Fin qui la sanità. Ad aumentare le perplessità della Lega sull’operato del sindaco, poi, ci sono i problemi contingenti quelli che tutti i cittadini toccano con mano legati al degrado e all’igiene pubblica.  «Il nostro sindaco, un ambientalista convinto, che lascia il più grande patrimonio naturalistico del territorio calabrese (sicuramente il riferimento di Marika Reale è al mare, ndr) nell’incuria e nell’abbandono più totale, è diventato una delusione persino per i suoi elettori».
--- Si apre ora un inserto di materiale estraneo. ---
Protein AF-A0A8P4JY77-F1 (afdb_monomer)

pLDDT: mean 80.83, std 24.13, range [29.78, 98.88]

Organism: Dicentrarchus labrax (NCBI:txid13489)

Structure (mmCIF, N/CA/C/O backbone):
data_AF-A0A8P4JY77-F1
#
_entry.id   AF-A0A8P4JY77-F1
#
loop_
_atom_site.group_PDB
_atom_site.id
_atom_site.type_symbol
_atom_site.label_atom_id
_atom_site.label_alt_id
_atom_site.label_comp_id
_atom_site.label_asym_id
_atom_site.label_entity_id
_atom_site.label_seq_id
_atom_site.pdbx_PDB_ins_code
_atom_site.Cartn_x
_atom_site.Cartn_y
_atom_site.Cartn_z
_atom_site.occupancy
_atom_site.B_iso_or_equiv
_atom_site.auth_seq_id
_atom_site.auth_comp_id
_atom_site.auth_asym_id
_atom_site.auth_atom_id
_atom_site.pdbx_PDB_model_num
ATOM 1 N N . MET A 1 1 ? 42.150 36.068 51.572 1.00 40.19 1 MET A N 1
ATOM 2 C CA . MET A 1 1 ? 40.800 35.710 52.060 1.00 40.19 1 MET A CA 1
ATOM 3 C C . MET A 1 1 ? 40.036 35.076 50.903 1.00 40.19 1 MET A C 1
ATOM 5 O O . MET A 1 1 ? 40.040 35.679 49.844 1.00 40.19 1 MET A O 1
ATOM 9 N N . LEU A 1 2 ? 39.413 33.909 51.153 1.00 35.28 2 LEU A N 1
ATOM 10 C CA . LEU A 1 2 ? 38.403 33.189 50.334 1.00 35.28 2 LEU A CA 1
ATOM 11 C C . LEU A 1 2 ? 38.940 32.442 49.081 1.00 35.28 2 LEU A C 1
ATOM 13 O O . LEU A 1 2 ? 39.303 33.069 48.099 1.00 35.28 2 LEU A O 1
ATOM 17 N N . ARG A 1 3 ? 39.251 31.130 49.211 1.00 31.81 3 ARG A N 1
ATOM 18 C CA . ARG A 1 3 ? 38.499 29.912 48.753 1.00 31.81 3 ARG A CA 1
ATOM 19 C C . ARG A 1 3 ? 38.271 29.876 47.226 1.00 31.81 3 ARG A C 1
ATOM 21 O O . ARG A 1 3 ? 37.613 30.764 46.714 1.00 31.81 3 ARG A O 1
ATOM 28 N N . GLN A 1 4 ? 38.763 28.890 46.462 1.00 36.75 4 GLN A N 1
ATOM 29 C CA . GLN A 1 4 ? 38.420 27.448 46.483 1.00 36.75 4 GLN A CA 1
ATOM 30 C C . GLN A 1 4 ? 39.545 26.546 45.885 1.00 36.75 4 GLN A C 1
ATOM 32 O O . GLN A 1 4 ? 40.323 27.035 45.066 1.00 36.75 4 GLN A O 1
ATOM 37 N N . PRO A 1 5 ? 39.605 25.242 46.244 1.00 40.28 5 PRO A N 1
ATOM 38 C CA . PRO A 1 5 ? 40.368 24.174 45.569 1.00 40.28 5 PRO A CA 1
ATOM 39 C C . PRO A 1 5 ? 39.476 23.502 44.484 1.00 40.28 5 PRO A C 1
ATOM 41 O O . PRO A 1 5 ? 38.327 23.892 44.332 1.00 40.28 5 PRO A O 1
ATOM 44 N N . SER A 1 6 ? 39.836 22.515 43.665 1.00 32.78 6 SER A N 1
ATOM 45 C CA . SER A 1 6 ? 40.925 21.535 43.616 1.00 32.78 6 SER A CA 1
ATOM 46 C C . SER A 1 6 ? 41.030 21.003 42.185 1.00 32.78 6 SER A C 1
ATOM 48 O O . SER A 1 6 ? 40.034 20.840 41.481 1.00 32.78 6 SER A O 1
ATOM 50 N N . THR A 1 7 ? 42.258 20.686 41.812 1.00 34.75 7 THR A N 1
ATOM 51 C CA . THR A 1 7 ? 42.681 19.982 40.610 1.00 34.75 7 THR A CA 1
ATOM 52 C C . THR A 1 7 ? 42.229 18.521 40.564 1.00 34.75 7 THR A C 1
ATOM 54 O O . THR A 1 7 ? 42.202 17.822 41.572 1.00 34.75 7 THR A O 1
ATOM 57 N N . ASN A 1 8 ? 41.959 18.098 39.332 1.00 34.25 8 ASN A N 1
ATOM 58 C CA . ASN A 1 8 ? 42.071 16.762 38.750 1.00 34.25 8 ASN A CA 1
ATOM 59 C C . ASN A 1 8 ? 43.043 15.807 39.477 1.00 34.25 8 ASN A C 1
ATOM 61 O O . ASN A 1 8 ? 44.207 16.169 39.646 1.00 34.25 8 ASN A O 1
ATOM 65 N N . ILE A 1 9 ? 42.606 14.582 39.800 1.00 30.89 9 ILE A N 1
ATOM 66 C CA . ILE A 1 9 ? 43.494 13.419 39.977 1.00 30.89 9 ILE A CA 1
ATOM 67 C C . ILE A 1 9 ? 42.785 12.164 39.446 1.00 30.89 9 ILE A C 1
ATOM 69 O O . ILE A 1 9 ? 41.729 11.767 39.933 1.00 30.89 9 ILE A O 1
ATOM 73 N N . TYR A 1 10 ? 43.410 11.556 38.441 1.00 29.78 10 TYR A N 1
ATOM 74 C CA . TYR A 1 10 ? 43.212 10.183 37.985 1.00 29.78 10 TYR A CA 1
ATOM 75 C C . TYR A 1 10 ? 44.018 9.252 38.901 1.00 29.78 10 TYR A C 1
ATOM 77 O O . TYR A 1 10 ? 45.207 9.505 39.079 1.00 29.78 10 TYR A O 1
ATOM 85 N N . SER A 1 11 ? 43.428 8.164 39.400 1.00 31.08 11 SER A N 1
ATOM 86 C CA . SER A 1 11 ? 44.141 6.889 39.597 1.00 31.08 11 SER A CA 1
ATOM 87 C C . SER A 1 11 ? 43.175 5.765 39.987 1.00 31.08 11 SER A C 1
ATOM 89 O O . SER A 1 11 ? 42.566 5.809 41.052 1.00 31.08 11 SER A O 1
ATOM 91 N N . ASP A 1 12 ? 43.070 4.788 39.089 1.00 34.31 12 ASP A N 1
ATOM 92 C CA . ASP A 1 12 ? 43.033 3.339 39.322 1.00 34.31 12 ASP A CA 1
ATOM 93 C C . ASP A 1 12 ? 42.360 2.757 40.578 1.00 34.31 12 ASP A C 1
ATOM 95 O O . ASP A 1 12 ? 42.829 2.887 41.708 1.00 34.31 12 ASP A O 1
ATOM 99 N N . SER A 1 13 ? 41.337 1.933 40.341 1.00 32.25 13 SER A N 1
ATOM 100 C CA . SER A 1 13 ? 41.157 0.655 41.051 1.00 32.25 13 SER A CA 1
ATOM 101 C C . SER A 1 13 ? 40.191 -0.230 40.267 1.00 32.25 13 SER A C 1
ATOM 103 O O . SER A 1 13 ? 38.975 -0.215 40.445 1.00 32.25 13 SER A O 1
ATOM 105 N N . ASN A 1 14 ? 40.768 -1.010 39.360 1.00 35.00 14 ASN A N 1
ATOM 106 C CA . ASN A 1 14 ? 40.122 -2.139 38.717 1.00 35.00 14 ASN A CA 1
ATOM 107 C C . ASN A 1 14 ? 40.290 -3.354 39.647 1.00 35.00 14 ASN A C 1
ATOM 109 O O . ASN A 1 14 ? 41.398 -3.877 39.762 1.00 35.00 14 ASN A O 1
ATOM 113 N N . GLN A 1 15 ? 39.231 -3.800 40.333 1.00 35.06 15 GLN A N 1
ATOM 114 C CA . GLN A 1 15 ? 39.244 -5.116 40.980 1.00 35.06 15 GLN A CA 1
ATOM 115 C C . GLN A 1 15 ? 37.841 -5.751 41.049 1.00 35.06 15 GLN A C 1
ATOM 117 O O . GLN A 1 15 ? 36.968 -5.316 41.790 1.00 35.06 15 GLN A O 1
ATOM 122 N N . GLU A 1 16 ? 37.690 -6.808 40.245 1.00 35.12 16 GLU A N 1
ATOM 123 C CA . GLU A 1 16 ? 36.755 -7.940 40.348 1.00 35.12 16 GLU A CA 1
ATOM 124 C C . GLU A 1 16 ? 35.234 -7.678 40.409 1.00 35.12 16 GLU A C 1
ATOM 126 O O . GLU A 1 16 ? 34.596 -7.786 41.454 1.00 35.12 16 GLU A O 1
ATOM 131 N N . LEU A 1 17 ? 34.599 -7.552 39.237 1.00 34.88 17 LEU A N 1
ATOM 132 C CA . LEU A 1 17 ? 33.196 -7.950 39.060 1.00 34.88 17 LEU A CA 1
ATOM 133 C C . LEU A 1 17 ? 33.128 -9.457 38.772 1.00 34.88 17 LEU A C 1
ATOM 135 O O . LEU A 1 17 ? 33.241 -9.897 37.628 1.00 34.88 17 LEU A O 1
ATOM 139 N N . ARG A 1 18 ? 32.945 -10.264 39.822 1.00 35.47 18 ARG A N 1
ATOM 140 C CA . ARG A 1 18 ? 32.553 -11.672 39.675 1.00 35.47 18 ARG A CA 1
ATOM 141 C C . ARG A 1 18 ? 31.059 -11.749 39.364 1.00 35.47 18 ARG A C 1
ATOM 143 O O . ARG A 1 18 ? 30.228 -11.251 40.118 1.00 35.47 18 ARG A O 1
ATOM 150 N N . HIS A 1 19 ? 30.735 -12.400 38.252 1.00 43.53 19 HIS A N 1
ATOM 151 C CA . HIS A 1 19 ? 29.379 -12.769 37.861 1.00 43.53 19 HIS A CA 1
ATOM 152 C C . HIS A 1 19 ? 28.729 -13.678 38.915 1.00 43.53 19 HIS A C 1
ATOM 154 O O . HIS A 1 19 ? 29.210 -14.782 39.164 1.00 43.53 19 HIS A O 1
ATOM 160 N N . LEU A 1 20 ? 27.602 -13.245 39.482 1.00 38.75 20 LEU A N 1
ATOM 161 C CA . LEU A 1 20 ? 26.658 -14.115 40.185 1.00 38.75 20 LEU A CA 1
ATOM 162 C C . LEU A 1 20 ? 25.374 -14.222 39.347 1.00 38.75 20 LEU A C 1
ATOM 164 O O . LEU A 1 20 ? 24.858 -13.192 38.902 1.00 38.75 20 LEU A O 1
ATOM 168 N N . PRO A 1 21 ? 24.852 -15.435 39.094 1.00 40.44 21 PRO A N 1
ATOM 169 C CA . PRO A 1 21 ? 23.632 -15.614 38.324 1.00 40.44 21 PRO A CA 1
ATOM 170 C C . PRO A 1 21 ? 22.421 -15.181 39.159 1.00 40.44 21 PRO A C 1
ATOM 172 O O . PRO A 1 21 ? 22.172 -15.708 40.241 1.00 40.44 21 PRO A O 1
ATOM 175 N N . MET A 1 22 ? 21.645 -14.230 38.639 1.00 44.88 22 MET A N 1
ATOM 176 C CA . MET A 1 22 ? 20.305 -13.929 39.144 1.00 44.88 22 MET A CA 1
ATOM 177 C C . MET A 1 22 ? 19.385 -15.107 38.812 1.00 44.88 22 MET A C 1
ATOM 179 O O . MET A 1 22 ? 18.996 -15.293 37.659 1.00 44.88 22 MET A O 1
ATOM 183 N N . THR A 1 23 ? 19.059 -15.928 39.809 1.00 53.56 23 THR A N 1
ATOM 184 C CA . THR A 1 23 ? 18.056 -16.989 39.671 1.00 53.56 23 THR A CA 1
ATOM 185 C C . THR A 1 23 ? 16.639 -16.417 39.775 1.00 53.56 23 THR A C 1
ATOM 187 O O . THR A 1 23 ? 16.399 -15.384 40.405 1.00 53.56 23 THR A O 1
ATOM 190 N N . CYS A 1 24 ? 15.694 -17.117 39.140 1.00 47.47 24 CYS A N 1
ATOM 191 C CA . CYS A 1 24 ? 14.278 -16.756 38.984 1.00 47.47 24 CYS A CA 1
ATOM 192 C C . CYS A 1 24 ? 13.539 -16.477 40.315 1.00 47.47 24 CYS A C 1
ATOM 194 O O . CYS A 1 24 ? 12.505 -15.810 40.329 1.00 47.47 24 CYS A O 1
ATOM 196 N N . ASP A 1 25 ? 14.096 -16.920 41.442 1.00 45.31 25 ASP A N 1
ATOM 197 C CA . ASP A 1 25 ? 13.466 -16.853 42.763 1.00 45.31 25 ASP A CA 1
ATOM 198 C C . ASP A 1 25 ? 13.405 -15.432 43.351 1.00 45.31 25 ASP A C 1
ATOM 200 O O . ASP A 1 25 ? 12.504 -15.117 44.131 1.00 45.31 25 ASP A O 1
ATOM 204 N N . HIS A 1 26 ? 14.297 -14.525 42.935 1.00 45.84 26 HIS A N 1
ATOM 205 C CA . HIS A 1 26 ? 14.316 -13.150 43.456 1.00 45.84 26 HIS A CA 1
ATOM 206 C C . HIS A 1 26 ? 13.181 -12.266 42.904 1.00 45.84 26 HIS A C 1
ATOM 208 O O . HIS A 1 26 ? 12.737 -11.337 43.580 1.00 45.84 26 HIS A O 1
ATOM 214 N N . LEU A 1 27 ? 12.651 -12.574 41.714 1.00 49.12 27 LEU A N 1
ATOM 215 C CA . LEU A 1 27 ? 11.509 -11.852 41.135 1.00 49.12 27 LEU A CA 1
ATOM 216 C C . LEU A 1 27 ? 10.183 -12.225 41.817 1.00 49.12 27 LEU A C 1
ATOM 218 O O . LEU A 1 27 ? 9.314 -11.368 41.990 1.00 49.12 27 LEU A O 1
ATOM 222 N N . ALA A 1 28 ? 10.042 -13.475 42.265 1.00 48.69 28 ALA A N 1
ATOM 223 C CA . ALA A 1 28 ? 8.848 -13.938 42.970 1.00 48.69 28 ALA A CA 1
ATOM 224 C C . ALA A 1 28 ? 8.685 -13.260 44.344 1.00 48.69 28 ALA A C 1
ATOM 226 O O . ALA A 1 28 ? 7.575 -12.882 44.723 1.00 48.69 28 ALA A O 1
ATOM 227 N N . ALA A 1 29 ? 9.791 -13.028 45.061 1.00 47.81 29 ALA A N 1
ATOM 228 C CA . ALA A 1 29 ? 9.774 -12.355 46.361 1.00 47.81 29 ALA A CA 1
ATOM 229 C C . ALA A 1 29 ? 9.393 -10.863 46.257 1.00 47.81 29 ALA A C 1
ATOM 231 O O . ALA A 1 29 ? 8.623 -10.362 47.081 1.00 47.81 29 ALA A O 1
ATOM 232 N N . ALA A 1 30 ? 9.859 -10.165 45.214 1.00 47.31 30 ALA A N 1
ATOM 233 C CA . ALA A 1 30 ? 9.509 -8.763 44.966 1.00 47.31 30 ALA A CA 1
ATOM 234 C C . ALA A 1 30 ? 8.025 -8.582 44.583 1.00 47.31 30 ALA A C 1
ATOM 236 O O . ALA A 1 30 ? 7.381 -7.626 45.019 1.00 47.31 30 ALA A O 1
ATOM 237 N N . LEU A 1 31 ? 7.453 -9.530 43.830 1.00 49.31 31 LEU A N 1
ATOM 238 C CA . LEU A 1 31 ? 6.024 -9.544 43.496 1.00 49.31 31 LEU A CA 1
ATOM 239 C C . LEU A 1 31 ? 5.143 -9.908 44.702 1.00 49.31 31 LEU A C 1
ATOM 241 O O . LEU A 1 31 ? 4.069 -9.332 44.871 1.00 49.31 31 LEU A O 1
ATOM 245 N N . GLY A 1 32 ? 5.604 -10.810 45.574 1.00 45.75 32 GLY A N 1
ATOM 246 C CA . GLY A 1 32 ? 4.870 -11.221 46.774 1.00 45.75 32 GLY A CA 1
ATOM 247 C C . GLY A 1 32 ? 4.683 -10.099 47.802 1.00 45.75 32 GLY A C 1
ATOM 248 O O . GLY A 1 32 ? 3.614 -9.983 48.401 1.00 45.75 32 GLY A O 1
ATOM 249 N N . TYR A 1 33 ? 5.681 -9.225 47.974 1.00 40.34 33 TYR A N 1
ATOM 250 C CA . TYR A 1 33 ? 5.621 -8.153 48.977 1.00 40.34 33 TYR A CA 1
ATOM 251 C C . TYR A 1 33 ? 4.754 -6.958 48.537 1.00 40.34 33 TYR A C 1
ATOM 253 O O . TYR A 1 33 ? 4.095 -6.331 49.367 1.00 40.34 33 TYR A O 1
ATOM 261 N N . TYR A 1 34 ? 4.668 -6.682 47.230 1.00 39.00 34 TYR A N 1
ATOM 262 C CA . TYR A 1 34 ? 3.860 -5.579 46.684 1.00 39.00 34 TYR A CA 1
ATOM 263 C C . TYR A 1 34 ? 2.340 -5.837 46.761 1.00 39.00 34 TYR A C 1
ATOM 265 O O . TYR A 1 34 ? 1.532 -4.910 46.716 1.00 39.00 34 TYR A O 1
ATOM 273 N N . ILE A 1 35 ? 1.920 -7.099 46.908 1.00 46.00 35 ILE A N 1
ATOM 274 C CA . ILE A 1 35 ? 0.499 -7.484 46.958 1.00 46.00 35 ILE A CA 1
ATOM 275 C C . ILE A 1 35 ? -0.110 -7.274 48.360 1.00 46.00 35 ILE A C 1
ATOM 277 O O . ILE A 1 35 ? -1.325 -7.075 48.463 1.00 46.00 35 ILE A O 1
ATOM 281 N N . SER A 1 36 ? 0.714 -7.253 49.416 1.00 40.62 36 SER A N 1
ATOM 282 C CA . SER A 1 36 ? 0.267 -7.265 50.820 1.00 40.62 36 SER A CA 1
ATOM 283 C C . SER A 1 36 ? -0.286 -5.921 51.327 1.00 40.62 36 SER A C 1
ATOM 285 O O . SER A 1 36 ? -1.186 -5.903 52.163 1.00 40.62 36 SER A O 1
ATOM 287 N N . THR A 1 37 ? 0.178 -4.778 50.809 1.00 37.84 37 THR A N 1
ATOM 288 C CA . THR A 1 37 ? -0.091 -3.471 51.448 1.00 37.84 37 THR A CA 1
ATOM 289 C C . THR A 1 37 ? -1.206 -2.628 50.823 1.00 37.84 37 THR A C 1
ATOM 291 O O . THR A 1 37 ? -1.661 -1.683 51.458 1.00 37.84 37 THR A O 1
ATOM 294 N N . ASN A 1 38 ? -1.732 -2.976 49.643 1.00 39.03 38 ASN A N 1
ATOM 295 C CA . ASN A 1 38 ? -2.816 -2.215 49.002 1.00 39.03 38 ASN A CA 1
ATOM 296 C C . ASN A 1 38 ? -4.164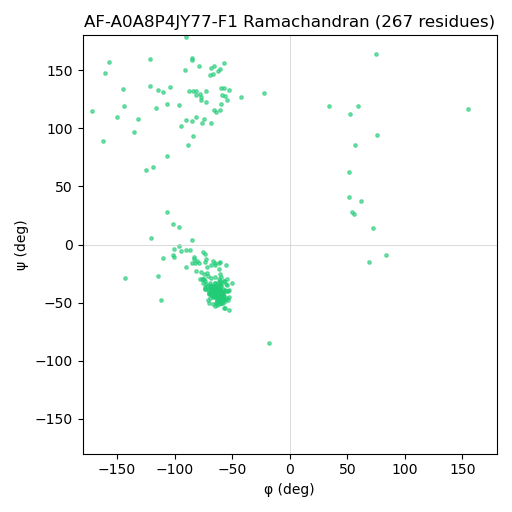 -2.949 49.079 1.00 39.03 38 ASN A C 1
ATOM 298 O O . ASN A 1 38 ? -4.657 -3.518 48.102 1.00 39.03 38 ASN A O 1
ATOM 302 N N . SER A 1 39 ? -4.775 -2.919 50.265 1.00 39.78 39 SER A N 1
ATOM 303 C CA . SER A 1 39 ? -6.190 -3.242 50.467 1.00 39.78 39 SER A CA 1
ATOM 304 C C . SER A 1 39 ? -7.035 -1.978 50.281 1.00 39.78 39 SER A C 1
ATOM 306 O O . SER A 1 39 ? -7.374 -1.302 51.249 1.00 39.78 39 SER A O 1
ATOM 308 N N . ILE A 1 40 ? -7.399 -1.666 49.036 1.00 44.53 40 ILE A N 1
ATOM 309 C CA . ILE A 1 40 ? -8.434 -0.670 48.729 1.00 44.53 40 ILE A CA 1
ATOM 310 C C . ILE A 1 40 ? -9.579 -1.401 48.027 1.00 44.53 40 ILE A C 1
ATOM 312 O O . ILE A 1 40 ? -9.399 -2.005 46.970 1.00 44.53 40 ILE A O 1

Poi c’è la questione degli uffici. «Spero non me ne vorrà il primo cittadino di Corigliano Rossano – aggiunge – non faccio campanilismo piuttosto un discorso obiettivo, ma lo spostamento degli uffici tecnici, compreso quello dell’avvocatura, a Rossano, per essere compreso ed accettato dai coriglianesi, il sindaco, dovrà programmare e lasciare a l’area di Corigliano, almeno quegli uffici come l’anagrafe, la ragioneria generale, i tributi, i servizi sociali, la segreteria e di conseguenza la giunta comunale».

E non sono mancate le stoccate anche al governo nazionale. «Dobbiamo riprendere con forza il discorso del Tribunale soppresso – scandisce la dirigente leghista – è impensabile che una città così importante debba essere mortificata proprio lì dove invece deve mostrare la sua forza, la giustizia e la sicurezza che da essa deve essere garantita. Il procuratore Gratteri è per tutti noi un valore a cui guardare per intraprendere il discorso con maggiore forza, poiché la Calabria, grazie al suo immane lavoro, sta dimostrando che, se si vuole, si può riscattare quell’immagine che per troppo tempo è stata infangata dalla piaga della Ndrangheta».

«Così come dobbiamo riprendere con altrettanta forza – aggiunge Reale – la battaglia sulle infrastrutture, che  il comitato “Basta vittime sulla 106”, instancabile, porta avanti da sempre ed è per questo che noi abbiamo il dovere di affiancarlo e vigilare affinché i lavori del terzo Megalotto, che stanno per partire, possano essere veloci poiché la grande opera dovrà presto essere una realtà. La Lega Salvini considera questa infrastruttura essenziale e molto importante per la Calabria ionica e contrariamente a quanto ci hanno voluto far credere alcune “stelle cadenti”, proprio il nostro leader Salvini ha chiesto e ottenuto garanzie affinché venga rispettato il cronoprogramma dei lavori».